[Stored items]
[Start of Attachment]

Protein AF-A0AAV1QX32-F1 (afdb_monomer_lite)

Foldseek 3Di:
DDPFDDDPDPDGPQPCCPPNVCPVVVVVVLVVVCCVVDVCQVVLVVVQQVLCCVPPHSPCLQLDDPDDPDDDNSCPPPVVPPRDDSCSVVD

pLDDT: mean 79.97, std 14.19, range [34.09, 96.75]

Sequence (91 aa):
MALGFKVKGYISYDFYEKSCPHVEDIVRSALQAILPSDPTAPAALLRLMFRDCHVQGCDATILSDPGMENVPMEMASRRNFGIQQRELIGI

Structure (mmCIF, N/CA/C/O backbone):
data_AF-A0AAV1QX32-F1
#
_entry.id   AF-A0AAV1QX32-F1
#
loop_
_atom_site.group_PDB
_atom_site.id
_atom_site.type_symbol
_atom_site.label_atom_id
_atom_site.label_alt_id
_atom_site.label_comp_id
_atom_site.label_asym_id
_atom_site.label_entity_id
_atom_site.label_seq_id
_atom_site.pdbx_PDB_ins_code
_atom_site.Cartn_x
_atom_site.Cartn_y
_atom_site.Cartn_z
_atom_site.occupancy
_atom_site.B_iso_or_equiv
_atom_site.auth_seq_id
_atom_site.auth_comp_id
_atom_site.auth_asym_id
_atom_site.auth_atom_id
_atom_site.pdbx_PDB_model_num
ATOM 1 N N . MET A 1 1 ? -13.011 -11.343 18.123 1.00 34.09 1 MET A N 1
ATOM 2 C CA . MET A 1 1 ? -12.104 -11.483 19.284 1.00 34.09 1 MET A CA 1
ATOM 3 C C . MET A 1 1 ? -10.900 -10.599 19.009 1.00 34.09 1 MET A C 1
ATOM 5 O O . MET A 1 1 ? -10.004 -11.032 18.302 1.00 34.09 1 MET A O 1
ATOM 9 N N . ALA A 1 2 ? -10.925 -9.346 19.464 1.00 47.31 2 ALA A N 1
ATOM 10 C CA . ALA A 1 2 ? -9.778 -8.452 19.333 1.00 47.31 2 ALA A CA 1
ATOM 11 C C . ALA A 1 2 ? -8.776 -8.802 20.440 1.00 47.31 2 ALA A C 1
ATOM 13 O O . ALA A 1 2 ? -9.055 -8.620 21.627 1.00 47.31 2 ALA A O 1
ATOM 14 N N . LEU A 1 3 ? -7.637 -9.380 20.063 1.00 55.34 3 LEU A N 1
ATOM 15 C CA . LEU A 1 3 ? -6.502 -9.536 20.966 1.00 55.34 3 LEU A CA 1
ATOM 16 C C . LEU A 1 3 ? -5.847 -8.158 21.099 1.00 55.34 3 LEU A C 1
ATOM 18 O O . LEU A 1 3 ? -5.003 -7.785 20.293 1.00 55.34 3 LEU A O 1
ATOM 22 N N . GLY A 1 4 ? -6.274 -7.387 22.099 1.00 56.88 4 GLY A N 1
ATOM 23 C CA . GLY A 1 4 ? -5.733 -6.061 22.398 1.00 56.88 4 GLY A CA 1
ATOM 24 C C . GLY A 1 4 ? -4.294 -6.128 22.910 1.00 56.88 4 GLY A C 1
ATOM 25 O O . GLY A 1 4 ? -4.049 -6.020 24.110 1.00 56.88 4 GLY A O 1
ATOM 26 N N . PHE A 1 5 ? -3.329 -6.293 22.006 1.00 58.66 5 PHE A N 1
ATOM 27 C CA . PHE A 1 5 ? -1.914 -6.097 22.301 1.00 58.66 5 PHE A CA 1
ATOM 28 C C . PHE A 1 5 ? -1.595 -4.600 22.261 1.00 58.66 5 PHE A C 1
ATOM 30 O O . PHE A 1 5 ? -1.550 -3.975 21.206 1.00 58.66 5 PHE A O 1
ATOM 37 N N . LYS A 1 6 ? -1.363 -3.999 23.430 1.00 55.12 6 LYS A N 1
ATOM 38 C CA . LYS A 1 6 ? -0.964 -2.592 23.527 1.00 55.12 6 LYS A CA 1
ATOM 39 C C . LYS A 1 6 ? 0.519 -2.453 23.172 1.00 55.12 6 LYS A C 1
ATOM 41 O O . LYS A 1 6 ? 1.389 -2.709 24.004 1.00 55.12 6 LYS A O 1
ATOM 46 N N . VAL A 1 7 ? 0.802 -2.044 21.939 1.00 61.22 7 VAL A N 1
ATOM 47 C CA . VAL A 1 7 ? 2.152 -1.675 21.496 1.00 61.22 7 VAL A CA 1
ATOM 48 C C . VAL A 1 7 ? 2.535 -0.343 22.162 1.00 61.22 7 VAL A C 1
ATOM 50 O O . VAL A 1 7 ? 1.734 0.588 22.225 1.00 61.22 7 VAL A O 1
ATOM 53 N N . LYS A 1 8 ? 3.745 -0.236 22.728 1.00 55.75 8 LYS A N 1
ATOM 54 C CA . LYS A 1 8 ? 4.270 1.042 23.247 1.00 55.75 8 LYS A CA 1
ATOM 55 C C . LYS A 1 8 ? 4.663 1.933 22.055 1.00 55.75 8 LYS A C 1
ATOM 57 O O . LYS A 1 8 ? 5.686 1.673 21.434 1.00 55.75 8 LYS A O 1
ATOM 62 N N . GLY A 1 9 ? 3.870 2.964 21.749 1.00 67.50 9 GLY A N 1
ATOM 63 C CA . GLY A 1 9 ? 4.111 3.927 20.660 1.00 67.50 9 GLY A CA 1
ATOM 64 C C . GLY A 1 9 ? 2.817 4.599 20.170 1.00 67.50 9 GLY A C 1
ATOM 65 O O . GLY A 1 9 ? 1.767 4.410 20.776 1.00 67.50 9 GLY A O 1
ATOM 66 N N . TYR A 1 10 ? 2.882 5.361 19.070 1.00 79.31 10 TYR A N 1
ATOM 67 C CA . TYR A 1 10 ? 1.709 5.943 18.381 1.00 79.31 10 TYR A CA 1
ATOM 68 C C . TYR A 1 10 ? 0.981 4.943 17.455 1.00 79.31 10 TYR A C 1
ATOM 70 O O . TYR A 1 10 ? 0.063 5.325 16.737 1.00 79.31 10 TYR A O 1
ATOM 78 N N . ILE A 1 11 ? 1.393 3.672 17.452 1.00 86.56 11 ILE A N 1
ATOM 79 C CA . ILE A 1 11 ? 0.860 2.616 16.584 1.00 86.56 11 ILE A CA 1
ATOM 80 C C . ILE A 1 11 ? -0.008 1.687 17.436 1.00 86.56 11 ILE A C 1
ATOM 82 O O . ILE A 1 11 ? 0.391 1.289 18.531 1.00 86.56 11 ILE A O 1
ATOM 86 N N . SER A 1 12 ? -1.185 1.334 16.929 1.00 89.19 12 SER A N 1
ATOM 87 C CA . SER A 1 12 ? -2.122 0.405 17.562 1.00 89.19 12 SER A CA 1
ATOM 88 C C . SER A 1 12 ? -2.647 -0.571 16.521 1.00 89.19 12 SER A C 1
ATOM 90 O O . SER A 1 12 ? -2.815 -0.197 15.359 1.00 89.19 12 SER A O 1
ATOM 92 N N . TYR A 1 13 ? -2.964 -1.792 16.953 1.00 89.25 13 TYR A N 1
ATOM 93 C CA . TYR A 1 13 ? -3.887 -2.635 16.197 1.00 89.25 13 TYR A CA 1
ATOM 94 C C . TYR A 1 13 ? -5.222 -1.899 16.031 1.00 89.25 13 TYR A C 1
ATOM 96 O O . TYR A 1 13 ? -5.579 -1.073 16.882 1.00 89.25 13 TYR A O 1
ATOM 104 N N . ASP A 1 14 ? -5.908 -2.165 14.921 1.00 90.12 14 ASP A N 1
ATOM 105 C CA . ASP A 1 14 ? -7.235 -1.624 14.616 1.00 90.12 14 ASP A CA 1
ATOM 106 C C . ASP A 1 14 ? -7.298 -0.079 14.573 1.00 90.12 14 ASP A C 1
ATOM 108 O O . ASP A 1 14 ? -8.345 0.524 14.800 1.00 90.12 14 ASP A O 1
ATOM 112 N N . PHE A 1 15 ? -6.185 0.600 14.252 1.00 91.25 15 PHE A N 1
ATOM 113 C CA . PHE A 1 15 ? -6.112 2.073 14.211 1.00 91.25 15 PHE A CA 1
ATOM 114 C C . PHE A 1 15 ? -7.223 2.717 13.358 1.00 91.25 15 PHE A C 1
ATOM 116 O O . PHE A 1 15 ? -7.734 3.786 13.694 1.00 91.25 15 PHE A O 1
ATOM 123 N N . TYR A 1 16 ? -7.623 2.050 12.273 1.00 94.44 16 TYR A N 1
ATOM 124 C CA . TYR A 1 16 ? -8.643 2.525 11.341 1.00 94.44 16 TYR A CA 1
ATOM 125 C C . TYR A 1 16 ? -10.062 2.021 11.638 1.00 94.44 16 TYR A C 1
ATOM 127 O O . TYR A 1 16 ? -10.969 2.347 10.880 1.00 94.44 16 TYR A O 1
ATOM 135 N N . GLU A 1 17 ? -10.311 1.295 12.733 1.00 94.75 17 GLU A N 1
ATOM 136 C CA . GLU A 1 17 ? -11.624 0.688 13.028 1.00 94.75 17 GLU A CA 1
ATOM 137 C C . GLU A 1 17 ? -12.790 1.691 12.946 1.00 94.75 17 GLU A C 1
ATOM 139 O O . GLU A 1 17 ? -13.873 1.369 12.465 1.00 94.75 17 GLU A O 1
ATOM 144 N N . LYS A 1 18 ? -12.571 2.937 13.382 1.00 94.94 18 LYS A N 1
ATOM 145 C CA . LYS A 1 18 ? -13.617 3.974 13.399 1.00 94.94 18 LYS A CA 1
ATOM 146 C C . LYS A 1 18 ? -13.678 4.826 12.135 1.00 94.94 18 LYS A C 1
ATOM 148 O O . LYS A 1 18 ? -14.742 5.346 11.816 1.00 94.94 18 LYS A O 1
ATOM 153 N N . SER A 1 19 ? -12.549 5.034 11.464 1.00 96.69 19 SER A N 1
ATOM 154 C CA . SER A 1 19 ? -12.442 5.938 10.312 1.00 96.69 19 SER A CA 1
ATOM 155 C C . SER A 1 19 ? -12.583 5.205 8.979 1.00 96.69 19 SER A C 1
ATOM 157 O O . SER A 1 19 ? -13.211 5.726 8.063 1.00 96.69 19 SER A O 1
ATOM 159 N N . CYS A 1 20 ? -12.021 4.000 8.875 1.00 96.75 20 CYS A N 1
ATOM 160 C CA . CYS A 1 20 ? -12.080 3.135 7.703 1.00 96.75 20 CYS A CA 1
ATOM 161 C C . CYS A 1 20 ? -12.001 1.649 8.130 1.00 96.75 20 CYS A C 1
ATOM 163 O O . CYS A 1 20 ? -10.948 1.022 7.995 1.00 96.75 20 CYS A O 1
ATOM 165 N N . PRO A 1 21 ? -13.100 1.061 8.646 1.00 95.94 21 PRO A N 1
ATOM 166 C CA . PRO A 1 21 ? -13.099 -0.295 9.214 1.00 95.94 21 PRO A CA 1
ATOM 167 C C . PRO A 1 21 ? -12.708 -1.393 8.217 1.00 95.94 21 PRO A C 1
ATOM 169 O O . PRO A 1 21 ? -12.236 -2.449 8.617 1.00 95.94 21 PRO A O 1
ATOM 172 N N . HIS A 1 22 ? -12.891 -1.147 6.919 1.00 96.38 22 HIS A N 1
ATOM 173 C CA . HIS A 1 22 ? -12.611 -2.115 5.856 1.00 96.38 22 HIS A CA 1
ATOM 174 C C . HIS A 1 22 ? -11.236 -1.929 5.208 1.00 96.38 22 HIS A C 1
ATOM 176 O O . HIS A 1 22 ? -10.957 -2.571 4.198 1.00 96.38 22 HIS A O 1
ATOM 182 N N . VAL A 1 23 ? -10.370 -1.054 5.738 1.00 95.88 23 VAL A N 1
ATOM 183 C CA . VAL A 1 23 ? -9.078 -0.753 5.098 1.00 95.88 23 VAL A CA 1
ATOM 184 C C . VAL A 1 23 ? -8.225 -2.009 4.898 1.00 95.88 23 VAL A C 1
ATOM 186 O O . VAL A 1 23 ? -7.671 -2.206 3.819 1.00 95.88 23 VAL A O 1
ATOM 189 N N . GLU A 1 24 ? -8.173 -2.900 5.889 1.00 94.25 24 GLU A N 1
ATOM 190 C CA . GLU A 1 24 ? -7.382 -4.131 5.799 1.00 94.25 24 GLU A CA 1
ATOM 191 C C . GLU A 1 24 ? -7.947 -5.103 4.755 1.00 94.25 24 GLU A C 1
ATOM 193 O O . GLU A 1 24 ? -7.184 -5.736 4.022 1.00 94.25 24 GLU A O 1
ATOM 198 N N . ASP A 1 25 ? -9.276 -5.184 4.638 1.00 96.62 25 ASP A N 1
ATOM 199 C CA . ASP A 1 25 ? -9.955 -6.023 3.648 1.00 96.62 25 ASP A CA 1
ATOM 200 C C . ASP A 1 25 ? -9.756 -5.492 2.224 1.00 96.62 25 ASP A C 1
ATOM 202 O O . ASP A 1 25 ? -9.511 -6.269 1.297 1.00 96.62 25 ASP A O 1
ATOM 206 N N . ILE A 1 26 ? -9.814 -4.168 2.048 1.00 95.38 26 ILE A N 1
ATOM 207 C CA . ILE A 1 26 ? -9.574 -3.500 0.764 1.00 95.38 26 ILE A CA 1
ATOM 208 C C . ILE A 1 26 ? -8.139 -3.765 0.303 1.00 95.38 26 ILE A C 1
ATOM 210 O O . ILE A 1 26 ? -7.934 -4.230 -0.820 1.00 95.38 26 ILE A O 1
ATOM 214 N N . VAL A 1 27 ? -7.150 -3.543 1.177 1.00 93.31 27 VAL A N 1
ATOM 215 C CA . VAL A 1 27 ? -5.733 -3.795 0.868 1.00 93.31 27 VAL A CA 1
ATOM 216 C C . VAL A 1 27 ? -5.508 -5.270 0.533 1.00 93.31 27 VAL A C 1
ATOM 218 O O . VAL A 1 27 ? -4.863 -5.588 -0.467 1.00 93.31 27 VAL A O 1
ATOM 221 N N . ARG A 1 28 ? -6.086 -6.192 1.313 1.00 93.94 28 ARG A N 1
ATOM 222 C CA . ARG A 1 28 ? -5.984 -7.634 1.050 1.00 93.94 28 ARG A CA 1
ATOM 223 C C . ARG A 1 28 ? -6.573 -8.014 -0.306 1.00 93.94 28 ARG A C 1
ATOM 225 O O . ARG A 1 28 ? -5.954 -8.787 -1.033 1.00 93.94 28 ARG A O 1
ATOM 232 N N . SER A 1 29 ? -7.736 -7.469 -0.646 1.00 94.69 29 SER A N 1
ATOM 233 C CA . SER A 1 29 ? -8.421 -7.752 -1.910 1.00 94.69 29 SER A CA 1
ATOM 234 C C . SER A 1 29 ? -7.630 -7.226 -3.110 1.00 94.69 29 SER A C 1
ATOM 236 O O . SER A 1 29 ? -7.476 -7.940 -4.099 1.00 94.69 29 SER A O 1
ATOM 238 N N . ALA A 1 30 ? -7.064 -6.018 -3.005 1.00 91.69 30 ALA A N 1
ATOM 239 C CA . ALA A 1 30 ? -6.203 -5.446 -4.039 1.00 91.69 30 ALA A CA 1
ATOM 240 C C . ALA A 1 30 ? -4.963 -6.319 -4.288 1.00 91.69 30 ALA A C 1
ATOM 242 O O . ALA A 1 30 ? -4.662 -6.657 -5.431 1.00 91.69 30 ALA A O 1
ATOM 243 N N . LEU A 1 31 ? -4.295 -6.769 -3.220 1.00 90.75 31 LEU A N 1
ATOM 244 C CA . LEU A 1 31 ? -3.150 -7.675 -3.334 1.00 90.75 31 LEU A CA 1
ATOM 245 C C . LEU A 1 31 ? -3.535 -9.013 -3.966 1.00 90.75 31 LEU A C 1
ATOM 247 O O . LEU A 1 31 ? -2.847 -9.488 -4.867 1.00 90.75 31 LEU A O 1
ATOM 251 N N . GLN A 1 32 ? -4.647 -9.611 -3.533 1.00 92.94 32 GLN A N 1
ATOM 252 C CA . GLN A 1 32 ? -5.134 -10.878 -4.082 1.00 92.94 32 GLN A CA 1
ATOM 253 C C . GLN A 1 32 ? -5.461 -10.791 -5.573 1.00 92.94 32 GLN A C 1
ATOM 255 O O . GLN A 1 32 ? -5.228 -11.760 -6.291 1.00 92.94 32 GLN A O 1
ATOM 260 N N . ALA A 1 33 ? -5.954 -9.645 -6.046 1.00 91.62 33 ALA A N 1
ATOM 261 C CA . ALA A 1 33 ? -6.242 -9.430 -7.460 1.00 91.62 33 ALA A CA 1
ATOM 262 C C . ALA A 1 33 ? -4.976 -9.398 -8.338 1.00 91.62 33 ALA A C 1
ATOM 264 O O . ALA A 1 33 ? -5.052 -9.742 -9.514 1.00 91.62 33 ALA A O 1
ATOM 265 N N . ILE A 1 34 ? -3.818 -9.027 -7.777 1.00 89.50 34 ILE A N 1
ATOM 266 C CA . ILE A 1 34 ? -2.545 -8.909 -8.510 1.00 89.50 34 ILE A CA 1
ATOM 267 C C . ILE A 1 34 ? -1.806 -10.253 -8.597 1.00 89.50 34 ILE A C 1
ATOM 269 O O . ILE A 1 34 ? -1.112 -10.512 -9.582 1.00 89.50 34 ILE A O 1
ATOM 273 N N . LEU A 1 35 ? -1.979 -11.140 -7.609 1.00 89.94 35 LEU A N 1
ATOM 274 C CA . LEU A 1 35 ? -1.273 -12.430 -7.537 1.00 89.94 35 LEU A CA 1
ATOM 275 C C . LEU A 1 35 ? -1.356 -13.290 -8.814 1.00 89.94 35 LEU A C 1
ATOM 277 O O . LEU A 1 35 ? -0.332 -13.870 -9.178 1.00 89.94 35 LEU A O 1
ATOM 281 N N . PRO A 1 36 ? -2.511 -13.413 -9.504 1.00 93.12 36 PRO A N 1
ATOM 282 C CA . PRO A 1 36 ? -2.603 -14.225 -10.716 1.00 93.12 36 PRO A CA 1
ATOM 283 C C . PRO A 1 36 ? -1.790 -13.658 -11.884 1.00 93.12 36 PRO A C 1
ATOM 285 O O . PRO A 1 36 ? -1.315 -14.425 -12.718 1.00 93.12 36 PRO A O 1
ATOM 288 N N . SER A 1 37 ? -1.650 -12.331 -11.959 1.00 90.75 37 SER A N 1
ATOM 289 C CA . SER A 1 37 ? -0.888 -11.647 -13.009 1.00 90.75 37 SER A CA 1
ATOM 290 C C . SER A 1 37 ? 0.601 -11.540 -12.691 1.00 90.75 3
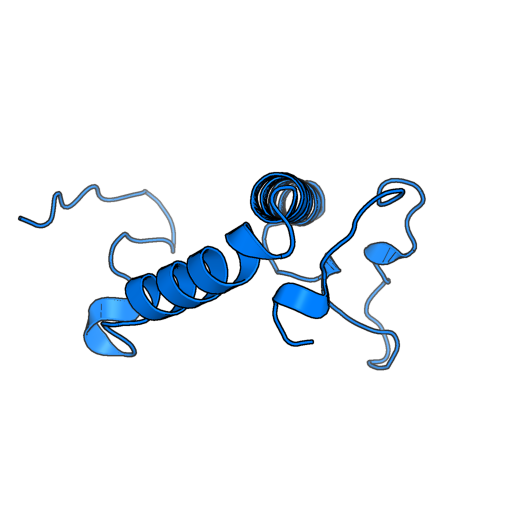7 SER A C 1
ATOM 292 O O . SER A 1 37 ? 1.424 -11.674 -13.592 1.00 90.75 37 SER A O 1
ATOM 294 N N . ASP A 1 38 ? 0.948 -11.318 -11.423 1.00 89.62 38 ASP A N 1
ATOM 295 C CA . ASP A 1 38 ? 2.328 -11.194 -10.968 1.00 89.62 38 ASP A CA 1
ATOM 296 C C . ASP A 1 38 ? 2.512 -11.893 -9.607 1.00 89.62 38 ASP A C 1
ATOM 298 O O . ASP A 1 38 ? 2.270 -11.302 -8.548 1.00 89.62 38 ASP A O 1
ATOM 302 N N . PRO A 1 39 ? 2.981 -13.153 -9.598 1.00 90.69 39 PRO A N 1
ATOM 303 C CA . PRO A 1 39 ? 3.220 -13.889 -8.360 1.00 90.69 39 PRO A CA 1
ATOM 304 C C . PRO A 1 39 ? 4.425 -13.356 -7.571 1.00 90.69 39 PRO A C 1
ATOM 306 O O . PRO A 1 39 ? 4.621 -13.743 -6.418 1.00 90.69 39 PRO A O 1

[End of Attachment]

# Directions for this task
An exact copy is needed of the entries above, starting at the line that holds "ATOM 255 O O" and stopping at the line that holds "ATOM 294 N N", both kept; pictures stay out.

# Completed exercise
ATOM 255 O O . GLN A 1 32 ? -5.228 -11.760 -6.291 1.00 92.94 32 GLN A O 1
ATOM 260 N N . ALA A 1 33 ? -5.954 -9.645 -6.046 1.00 91.62 33 ALA A N 1
ATOM 261 C CA . ALA A 1 33 ? -6.242 -9.430 -7.460 1.00 91.62 33 ALA A CA 1
ATOM 262 C C . ALA A 1 33 ? -4.976 -9.398 -8.338 1.00 91.62 33 ALA A C 1
ATOM 264 O O . ALA A 1 33 ? -5.052 -9.742 -9.514 1.00 91.62 33 ALA A O 1
ATOM 265 N N . ILE A 1 34 ? -3.818 -9.027 -7.777 1.00 89.50 34 ILE A N 1
ATOM 266 C CA . ILE A 1 34 ? -2.545 -8.909 -8.510 1.00 89.50 34 ILE A CA 1
ATOM 267 C C . ILE A 1 34 ? -1.806 -10.253 -8.597 1.00 89.50 34 ILE A C 1
ATOM 269 O O . ILE A 1 34 ? -1.112 -10.512 -9.582 1.00 89.50 34 ILE A O 1
ATOM 273 N N . LEU A 1 35 ? -1.979 -11.140 -7.609 1.00 89.94 35 LEU A N 1
ATOM 274 C CA . LEU A 1 35 ? -1.273 -12.430 -7.537 1.00 89.94 35 LEU A CA 1
ATOM 275 C C . LEU A 1 35 ? -1.356 -13.290 -8.814 1.00 89.94 35 LEU A C 1
ATOM 277 O O . LEU A 1 35 ? -0.332 -13.870 -9.178 1.00 89.94 35 LEU A O 1
ATOM 281 N N . PRO A 1 36 ? -2.511 -13.413 -9.504 1.00 93.12 36 PRO A N 1
ATOM 282 C CA . PRO A 1 36 ? -2.603 -14.225 -10.716 1.00 93.12 36 PRO A CA 1
ATOM 283 C C . PRO A 1 36 ? -1.790 -13.658 -11.884 1.00 93.12 36 PRO A C 1
ATOM 285 O O . PRO A 1 36 ? -1.315 -14.425 -12.718 1.00 93.12 36 PRO A O 1
ATOM 288 N N . SER A 1 37 ? -1.650 -12.331 -11.959 1.00 90.75 37 SER A N 1
ATOM 289 C CA . SER A 1 37 ? -0.888 -11.647 -13.009 1.00 90.75 37 SER A CA 1
ATOM 290 C C . SER A 1 37 ? 0.601 -11.540 -12.691 1.00 90.75 3
7 SER A C 1
ATOM 292 O O . SER A 1 37 ? 1.424 -11.674 -13.592 1.00 90.75 37 SER A O 1
ATOM 294 N N . ASP A 1 38 ? 0.948 -11.318 -11.423 1.00 89.62 38 ASP A N 1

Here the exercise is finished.